The oldest terrane and rocks in the park are found near the park entrance, and are called the Yukon-Tanana rocks. These are shallow sediments with volcanic flows and intrusions (molten injections of rock) that formed in a very young Alaska, about 400 million years ago. These rocks have been buried very deep for a long time, and subjected to heat and pressure that changes the rocks into metamorphic kinds (schists, gneiss, phyllites).

For the next 300 million years, ocean environments continued to dominate the site of Denali, where marine shelf, slope and basin materials accumulated or accreted to become the shales, limestones and sandstones of the Farewell terrane. These ocean sediments hardened into rock to form many of the great mountains in the eastern portion of the park, such as Mount Pendelton and Scott Peak. Fossils found in the Farewell terrane suggest that at least some of this period of time, the climate was very tropical, and lush coral reefs and other warm water fauna flourished.

Among the exotic terranes in Denali are those referred to as island arcs (volcanic island chains, like the Japanese islands), which are identified by having volcanic and marine sedimentary rocks on top of each other. The 200 milllion year old Pingston and McKinley terranes are possibly from an island arc environment. Along the park road just west of Eielson Visitor Center, pillow basalts (lava extruded under ocean water, forming pillow shaped blobs) can be seen in the roadcut.

During the birth of Mt. McKinley 56 million years ago when molten magma solidified deep beneath central Alaska, volcanic activity (eruptions at the surface) was also occurring in the park, and produced red, yellow and brown basalts, rhyolites, and other volcanic rocks. These rocks can be seen along the park road, particularly at Polychrome Pass, named for the colorful volcanic rocks exposed there. Things again heated up at Denali about 38 million years ago, when another period of volcanic activity resulted in the basalts and andesites found exposed at Mt. Galen, and along the park road at the west end of Eielson Bluffs. Similar to Mt. McKinley, another granitic blob crytallized at depth beneath the surface to become Mt. Foraker, the second tallest peak in the park at 5303 meters (17,400 feet).

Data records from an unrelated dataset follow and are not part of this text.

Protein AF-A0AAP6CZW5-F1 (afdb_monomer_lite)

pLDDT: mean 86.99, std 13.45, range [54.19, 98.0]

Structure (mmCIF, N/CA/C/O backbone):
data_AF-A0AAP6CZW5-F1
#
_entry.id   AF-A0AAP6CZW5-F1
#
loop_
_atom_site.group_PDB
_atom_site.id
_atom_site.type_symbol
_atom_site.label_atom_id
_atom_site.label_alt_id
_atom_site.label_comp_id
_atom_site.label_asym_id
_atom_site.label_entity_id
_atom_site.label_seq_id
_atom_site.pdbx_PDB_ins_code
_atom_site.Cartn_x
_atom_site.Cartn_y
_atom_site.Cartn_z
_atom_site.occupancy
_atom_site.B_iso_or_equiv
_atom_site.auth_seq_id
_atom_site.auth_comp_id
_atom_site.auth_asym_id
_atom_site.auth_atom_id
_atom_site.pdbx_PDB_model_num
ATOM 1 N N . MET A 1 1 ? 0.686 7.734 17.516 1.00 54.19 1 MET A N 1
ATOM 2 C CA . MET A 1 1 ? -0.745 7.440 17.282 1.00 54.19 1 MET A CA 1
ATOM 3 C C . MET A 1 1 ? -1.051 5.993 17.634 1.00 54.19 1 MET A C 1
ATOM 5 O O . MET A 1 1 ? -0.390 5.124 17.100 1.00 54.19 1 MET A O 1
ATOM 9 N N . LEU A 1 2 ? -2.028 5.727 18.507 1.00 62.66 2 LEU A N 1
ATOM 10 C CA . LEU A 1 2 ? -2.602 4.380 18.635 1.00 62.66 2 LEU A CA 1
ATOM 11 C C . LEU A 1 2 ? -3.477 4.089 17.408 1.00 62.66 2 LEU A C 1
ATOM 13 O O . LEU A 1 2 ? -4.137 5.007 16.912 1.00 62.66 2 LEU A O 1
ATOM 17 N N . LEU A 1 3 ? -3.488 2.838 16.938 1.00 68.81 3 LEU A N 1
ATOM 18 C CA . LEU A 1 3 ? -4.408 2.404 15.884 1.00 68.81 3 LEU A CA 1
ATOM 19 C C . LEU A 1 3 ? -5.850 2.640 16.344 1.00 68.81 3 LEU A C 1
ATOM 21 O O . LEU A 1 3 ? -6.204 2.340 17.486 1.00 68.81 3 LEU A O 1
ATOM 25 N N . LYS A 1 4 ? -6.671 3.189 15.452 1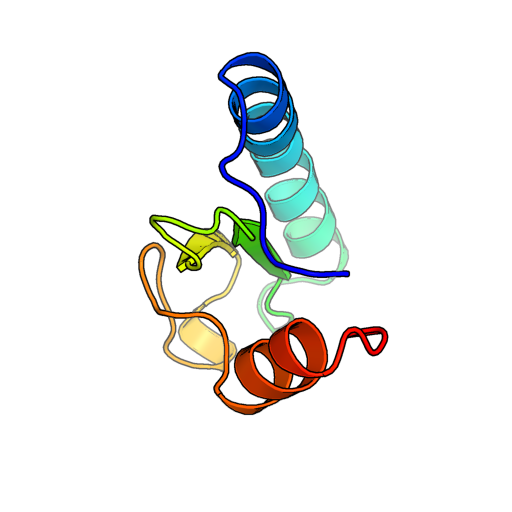.00 84.06 4 LYS A N 1
ATOM 26 C CA . LYS A 1 4 ? -8.099 3.409 15.676 1.00 84.06 4 LYS A CA 1
ATOM 27 C C . LYS A 1 4 ? -8.880 2.626 14.634 1.00 84.06 4 LYS A C 1
ATOM 29 O O . LYS A 1 4 ? -8.408 2.446 13.515 1.00 84.06 4 LYS A O 1
ATOM 34 N N . LYS A 1 5 ? -10.073 2.178 15.016 1.00 91.81 5 LYS A N 1
ATOM 35 C CA . LYS A 1 5 ? -11.037 1.638 14.062 1.00 91.81 5 LYS A CA 1
ATOM 36 C C . LYS A 1 5 ? -11.432 2.744 13.089 1.00 91.81 5 LYS A C 1
ATOM 38 O O . LYS A 1 5 ? -11.786 3.836 13.546 1.00 91.81 5 LYS A O 1
ATOM 43 N N . LEU A 1 6 ? -11.341 2.480 11.790 1.00 92.69 6 LEU A N 1
ATOM 44 C CA . LEU A 1 6 ? -11.713 3.461 10.782 1.00 92.69 6 LEU A CA 1
ATOM 45 C C . LEU A 1 6 ? -13.233 3.503 10.636 1.00 92.69 6 LEU A C 1
ATOM 47 O O . LEU A 1 6 ? -13.942 2.507 10.792 1.00 92.69 6 LEU A O 1
ATOM 51 N N . THR A 1 7 ? -13.754 4.693 10.364 1.00 95.88 7 THR A N 1
ATOM 52 C CA . THR A 1 7 ? -15.171 4.867 10.061 1.00 95.88 7 THR A CA 1
ATOM 53 C C . THR A 1 7 ? -15.452 4.514 8.605 1.00 95.88 7 THR A C 1
ATOM 55 O O . THR A 1 7 ? -14.553 4.419 7.768 1.00 95.88 7 THR A O 1
ATOM 58 N N . LYS A 1 8 ? -16.736 4.386 8.260 1.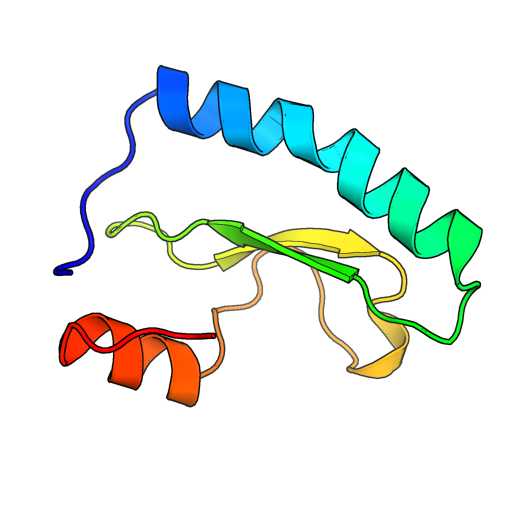00 94.94 8 LYS A N 1
ATOM 59 C CA . LYS A 1 8 ? -17.151 4.195 6.868 1.00 94.94 8 LYS A CA 1
ATOM 60 C C . LYS A 1 8 ? -16.639 5.315 5.950 1.00 94.94 8 LYS A C 1
ATOM 62 O O . LYS A 1 8 ? -16.150 5.020 4.866 1.00 94.94 8 LYS A O 1
ATOM 67 N N . SER A 1 9 ? -16.679 6.567 6.412 1.00 97.06 9 SER A N 1
ATOM 68 C CA . SER A 1 9 ? -16.167 7.710 5.648 1.00 97.06 9 SER A CA 1
ATOM 69 C C . SER A 1 9 ? -14.661 7.608 5.398 1.00 97.06 9 SER A C 1
ATOM 71 O O . SER A 1 9 ? -14.207 7.916 4.300 1.00 97.06 9 SER A O 1
ATOM 73 N N . ASP A 1 10 ? -13.884 7.153 6.384 1.00 95.44 10 ASP A N 1
ATOM 74 C CA . ASP A 1 10 ? -12.437 6.963 6.226 1.00 95.44 10 ASP A CA 1
ATOM 75 C C . ASP A 1 10 ? -12.138 5.883 5.176 1.00 95.44 10 ASP A C 1
ATOM 77 O O . ASP A 1 10 ? -11.282 6.062 4.309 1.00 95.44 10 ASP A O 1
ATOM 81 N N . LEU A 1 11 ? -12.892 4.778 5.205 1.00 93.81 11 LEU A N 1
ATOM 82 C CA . LEU A 1 11 ? -12.777 3.706 4.215 1.00 93.81 11 LEU A CA 1
ATOM 83 C C . LEU A 1 11 ? -13.178 4.172 2.810 1.00 93.81 11 LEU A C 1
ATOM 85 O O . LEU A 1 11 ? -12.558 3.765 1.829 1.00 93.81 11 LEU A O 1
ATOM 89 N N . ASP A 1 12 ? -14.191 5.028 2.686 1.00 96.25 12 ASP A N 1
ATOM 90 C CA . ASP A 1 12 ? -14.606 5.581 1.395 1.00 96.25 12 ASP A CA 1
ATOM 91 C C . ASP A 1 12 ? -13.529 6.523 0.820 1.00 96.25 12 ASP A C 1
ATOM 93 O O . ASP A 1 12 ? -13.226 6.453 -0.375 1.00 96.25 12 ASP A O 1
ATOM 97 N N . ILE A 1 13 ? -12.859 7.312 1.671 1.00 96.25 13 ILE A N 1
ATOM 98 C CA . ILE A 1 13 ? -11.682 8.107 1.282 1.00 96.25 13 ILE A CA 1
ATOM 99 C C . ILE A 1 13 ? -10.563 7.186 0.790 1.00 96.25 13 ILE A C 1
ATOM 101 O O . ILE A 1 13 ? -10.049 7.381 -0.312 1.00 96.25 13 ILE A O 1
ATOM 105 N N . LEU A 1 14 ? -10.216 6.149 1.552 1.00 95.75 14 LEU A N 1
ATOM 106 C CA . LEU A 1 14 ? -9.192 5.183 1.154 1.00 95.75 14 LEU A CA 1
ATOM 107 C C . LEU A 1 14 ? -9.529 4.488 -0.176 1.00 95.75 14 LEU A C 1
ATOM 109 O O . LEU A 1 14 ? -8.663 4.345 -1.037 1.00 95.75 14 LEU A O 1
ATOM 113 N N . ASN A 1 15 ? -10.792 4.124 -0.401 1.00 95.88 15 ASN A N 1
ATOM 114 C CA . ASN A 1 15 ? -11.228 3.545 -1.672 1.00 95.88 15 ASN A CA 1
ATOM 115 C C . ASN A 1 15 ? -11.062 4.518 -2.847 1.00 95.88 15 ASN A C 1
ATOM 117 O O . ASN A 1 15 ? -10.656 4.097 -3.931 1.00 95.88 15 ASN A O 1
ATOM 121 N N . SER A 1 16 ? -11.300 5.816 -2.642 1.00 96.75 16 SER A N 1
ATOM 122 C CA . SER A 1 16 ? -11.068 6.830 -3.680 1.00 96.75 16 SER A CA 1
ATOM 123 C C . SER A 1 16 ? -9.583 6.969 -4.060 1.00 96.75 16 SER A C 1
ATOM 125 O O . SER A 1 16 ? -9.258 7.271 -5.211 1.00 96.75 16 SER A O 1
ATOM 127 N N . MET A 1 17 ? -8.670 6.656 -3.132 1.00 97.56 17 MET A N 1
ATOM 128 C CA . MET A 1 17 ? -7.217 6.689 -3.346 1.00 97.56 17 MET A CA 1
ATOM 129 C C . MET A 1 17 ? -6.679 5.530 -4.182 1.00 97.56 17 MET A C 1
ATOM 131 O O . MET A 1 17 ? -5.547 5.608 -4.659 1.00 97.56 17 MET A O 1
ATOM 135 N N . LYS A 1 18 ? -7.478 4.495 -4.467 1.00 97.38 18 LYS A N 1
ATOM 136 C CA . LYS A 1 18 ? -7.049 3.399 -5.353 1.00 97.38 18 LYS A CA 1
ATOM 137 C C . LYS A 1 18 ? -6.650 3.896 -6.748 1.00 97.38 18 LYS A C 1
ATOM 139 O O . LYS A 1 18 ? -5.659 3.427 -7.301 1.00 97.38 18 LYS A O 1
ATOM 144 N N . ASN A 1 19 ? -7.348 4.907 -7.269 1.00 97.00 19 ASN A N 1
ATOM 145 C CA . ASN A 1 19 ? -7.014 5.527 -8.556 1.00 97.00 19 ASN A CA 1
ATOM 146 C C . ASN A 1 19 ? -5.670 6.271 -8.521 1.00 97.00 19 ASN A C 1
ATOM 148 O O . ASN A 1 19 ? -4.962 6.318 -9.526 1.00 97.00 19 ASN A O 1
ATOM 152 N N . VAL A 1 20 ? -5.304 6.838 -7.367 1.00 97.62 20 VAL A N 1
ATOM 153 C CA . VAL A 1 20 ? -4.010 7.508 -7.174 1.00 97.62 20 VAL A CA 1
ATOM 154 C C . VAL A 1 20 ? -2.878 6.485 -7.219 1.00 97.62 20 VAL A C 1
ATOM 156 O O . VAL A 1 20 ? -1.874 6.734 -7.881 1.00 97.62 20 VAL A O 1
ATOM 159 N N . VAL A 1 21 ? -3.061 5.310 -6.602 1.00 98.00 21 VAL A N 1
ATOM 160 C CA . VAL A 1 21 ? -2.095 4.197 -6.679 1.00 98.00 21 VAL A CA 1
ATOM 161 C C . VAL A 1 21 ? -1.820 3.813 -8.131 1.00 98.00 21 VAL A C 1
ATOM 163 O O . VAL A 1 21 ? -0.661 3.758 -8.542 1.00 98.00 21 VAL A O 1
ATOM 166 N N . ASP A 1 22 ? -2.876 3.611 -8.923 1.00 97.06 22 ASP A N 1
ATOM 167 C CA . ASP A 1 22 ? -2.737 3.258 -10.338 1.00 97.06 22 ASP A CA 1
ATOM 168 C C . ASP A 1 22 ? -2.060 4.383 -11.144 1.00 97.06 22 ASP A C 1
ATOM 170 O O . ASP A 1 22 ? -1.238 4.114 -12.020 1.00 97.06 22 ASP A O 1
ATOM 174 N N . GLY A 1 23 ? -2.366 5.649 -10.842 1.00 97.75 23 GLY A N 1
ATOM 175 C CA . GLY A 1 23 ? -1.735 6.810 -11.475 1.00 97.75 23 GLY A CA 1
ATOM 176 C C . GLY A 1 23 ? -0.233 6.907 -11.198 1.00 97.75 23 GLY A C 1
ATOM 177 O O . GLY A 1 23 ? 0.554 7.051 -12.134 1.00 97.75 23 GLY A O 1
ATOM 178 N N . ILE A 1 24 ? 0.175 6.771 -9.932 1.00 97.88 24 ILE A N 1
ATOM 179 C CA . ILE A 1 24 ? 1.590 6.792 -9.529 1.00 97.88 24 ILE A CA 1
ATOM 180 C C . ILE A 1 24 ? 2.338 5.622 -10.176 1.00 97.88 24 ILE A C 1
ATOM 182 O O . ILE A 1 24 ? 3.405 5.821 -10.752 1.00 97.88 24 ILE A O 1
ATOM 186 N N . ALA A 1 25 ? 1.764 4.417 -10.152 1.00 97.69 25 ALA A N 1
ATOM 187 C CA . ALA A 1 25 ? 2.391 3.243 -10.752 1.00 97.69 25 ALA A CA 1
ATOM 188 C C . ALA A 1 25 ? 2.598 3.405 -12.266 1.00 97.69 25 ALA A C 1
ATOM 190 O O . ALA A 1 25 ? 3.661 3.075 -12.784 1.00 97.69 25 ALA A O 1
ATOM 191 N N . ARG A 1 26 ? 1.622 3.981 -12.982 1.00 97.31 26 ARG A N 1
ATOM 192 C CA . ARG A 1 26 ? 1.765 4.291 -14.416 1.00 97.31 26 ARG A CA 1
ATOM 193 C C . ARG A 1 26 ? 2.832 5.345 -14.693 1.00 97.31 26 ARG A C 1
ATOM 195 O O . ARG A 1 26 ? 3.484 5.271 -15.727 1.00 97.31 26 ARG A O 1
ATOM 202 N N . MET A 1 27 ? 2.998 6.315 -13.796 1.00 97.62 27 MET A N 1
ATOM 203 C CA . MET A 1 27 ? 4.002 7.369 -13.939 1.00 97.62 27 MET A CA 1
ATOM 204 C C . MET A 1 27 ? 5.433 6.828 -13.810 1.00 97.62 27 MET A C 1
ATOM 206 O O . MET A 1 27 ? 6.302 7.243 -14.570 1.00 97.62 27 MET A O 1
ATOM 210 N N . TYR A 1 28 ? 5.678 5.907 -12.872 1.00 96.62 28 TYR A N 1
ATOM 211 C CA . TYR A 1 28 ? 7.009 5.332 -12.632 1.00 96.62 28 TYR A CA 1
ATOM 212 C C . TYR A 1 28 ? 7.305 4.057 -13.440 1.00 96.62 28 TYR A C 1
ATOM 214 O O . TYR A 1 28 ? 8.470 3.699 -13.606 1.00 96.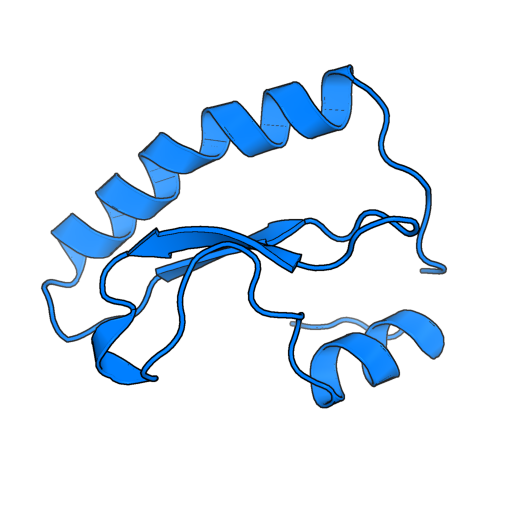62 28 TYR A O 1
ATOM 222 N N . GLY A 1 29 ? 6.280 3.380 -13.961 1.00 95.50 29 GLY A N 1
ATOM 223 C CA . GLY A 1 29 ? 6.419 2.134 -14.715 1.00 95.50 29 GLY A CA 1
ATOM 224 C C . GLY A 1 29 ? 6.379 0.878 -13.839 1.00 95.50 29 GLY A C 1
ATOM 225 O O . GLY A 1 29 ? 6.182 0.933 -12.625 1.00 95.50 29 GLY A O 1
ATOM 226 N N . GLU A 1 30 ? 6.542 -0.284 -14.472 1.00 96.12 30 GLU A N 1
ATOM 227 C CA . GLU A 1 30 ? 6.265 -1.590 -13.853 1.00 96.12 30 GLU A CA 1
ATOM 228 C C . GLU A 1 30 ? 7.232 -1.987 -12.727 1.00 96.12 30 GLU A C 1
ATOM 230 O O . GLU A 1 30 ? 6.868 -2.770 -11.860 1.00 96.12 30 GLU A O 1
ATOM 235 N N . HIS A 1 31 ? 8.432 -1.409 -12.675 1.00 96.12 31 HIS A N 1
ATOM 236 C CA . HIS A 1 31 ? 9.449 -1.761 -11.675 1.00 96.12 31 HIS A CA 1
ATOM 237 C C . HIS A 1 31 ? 9.300 -1.025 -10.334 1.00 96.12 31 HIS A C 1
ATOM 239 O O . HIS A 1 31 ? 10.137 -1.186 -9.449 1.00 96.12 31 HIS A O 1
ATOM 245 N N . THR A 1 32 ? 8.262 -0.199 -10.178 1.00 96.38 32 THR A N 1
ATOM 246 C CA . THR A 1 32 ? 7.992 0.538 -8.936 1.00 96.38 32 THR A CA 1
ATOM 247 C C . THR A 1 32 ? 6.704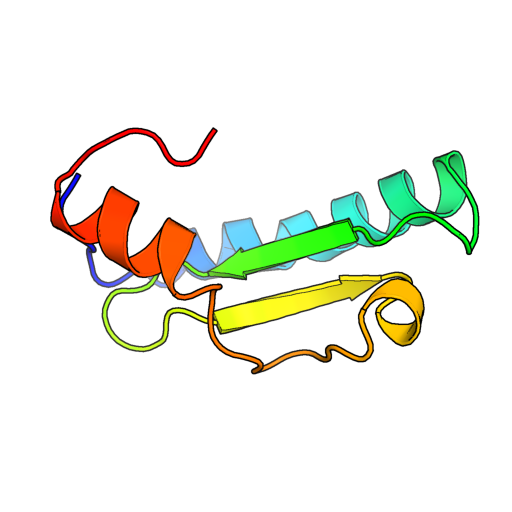 0.040 -8.300 1.00 96.38 32 THR A C 1
ATOM 249 O O . THR A 1 32 ? 5.619 0.249 -8.842 1.00 96.38 32 THR A O 1
ATOM 252 N N . GLU A 1 33 ? 6.816 -0.596 -7.134 1.00 96.69 33 GLU A N 1
ATOM 253 C CA . GLU A 1 33 ? 5.657 -0.996 -6.336 1.00 96.69 33 GLU A CA 1
ATOM 254 C C . GLU A 1 33 ? 5.010 0.222 -5.674 1.00 96.69 33 GLU A C 1
ATOM 256 O O . GLU A 1 33 ? 5.684 1.029 -5.030 1.00 96.69 33 GLU A O 1
ATOM 261 N N . VAL A 1 34 ? 3.688 0.334 -5.793 1.00 97.19 34 VAL A N 1
ATOM 262 C CA . VAL A 1 34 ? 2.905 1.365 -5.105 1.00 97.19 34 VAL A CA 1
ATOM 263 C C . VAL A 1 34 ? 1.821 0.684 -4.289 1.00 97.19 34 VAL A C 1
ATOM 265 O O . VAL A 1 34 ? 1.065 -0.144 -4.799 1.00 97.19 34 VAL A O 1
ATOM 268 N N . VAL A 1 35 ? 1.746 1.032 -3.007 1.00 95.56 35 VAL A N 1
ATOM 269 C CA . VAL A 1 35 ? 0.965 0.288 -2.019 1.00 95.56 35 VAL A CA 1
ATOM 270 C C . VAL A 1 35 ? 0.120 1.253 -1.213 1.00 95.56 35 VAL A C 1
ATOM 272 O O . VAL A 1 35 ? 0.631 2.219 -0.651 1.00 95.56 35 VAL A O 1
ATOM 275 N N . LEU A 1 36 ? -1.169 0.952 -1.112 1.00 95.50 36 LEU A N 1
ATOM 276 C CA . LEU A 1 36 ? -2.080 1.624 -0.204 1.00 95.50 36 LEU A CA 1
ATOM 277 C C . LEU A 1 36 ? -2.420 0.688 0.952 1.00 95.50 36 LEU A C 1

As a final tribute to the active tectonics of Alaska, a series of faults have fractured the park and most of the state in the last 100 million years. In Denali, this group of faults is known as the Denali fault system, which arcs East-West through the park (and most of the state) for 1200 kilometers (720 miles). Portions of the fault trace are visible within the park at Bull River divide, Easy Pass, and other locations. As geologic mapping in Denali is primarily at a reconnaissance level, much remains to be understood regarding the many facets of geology.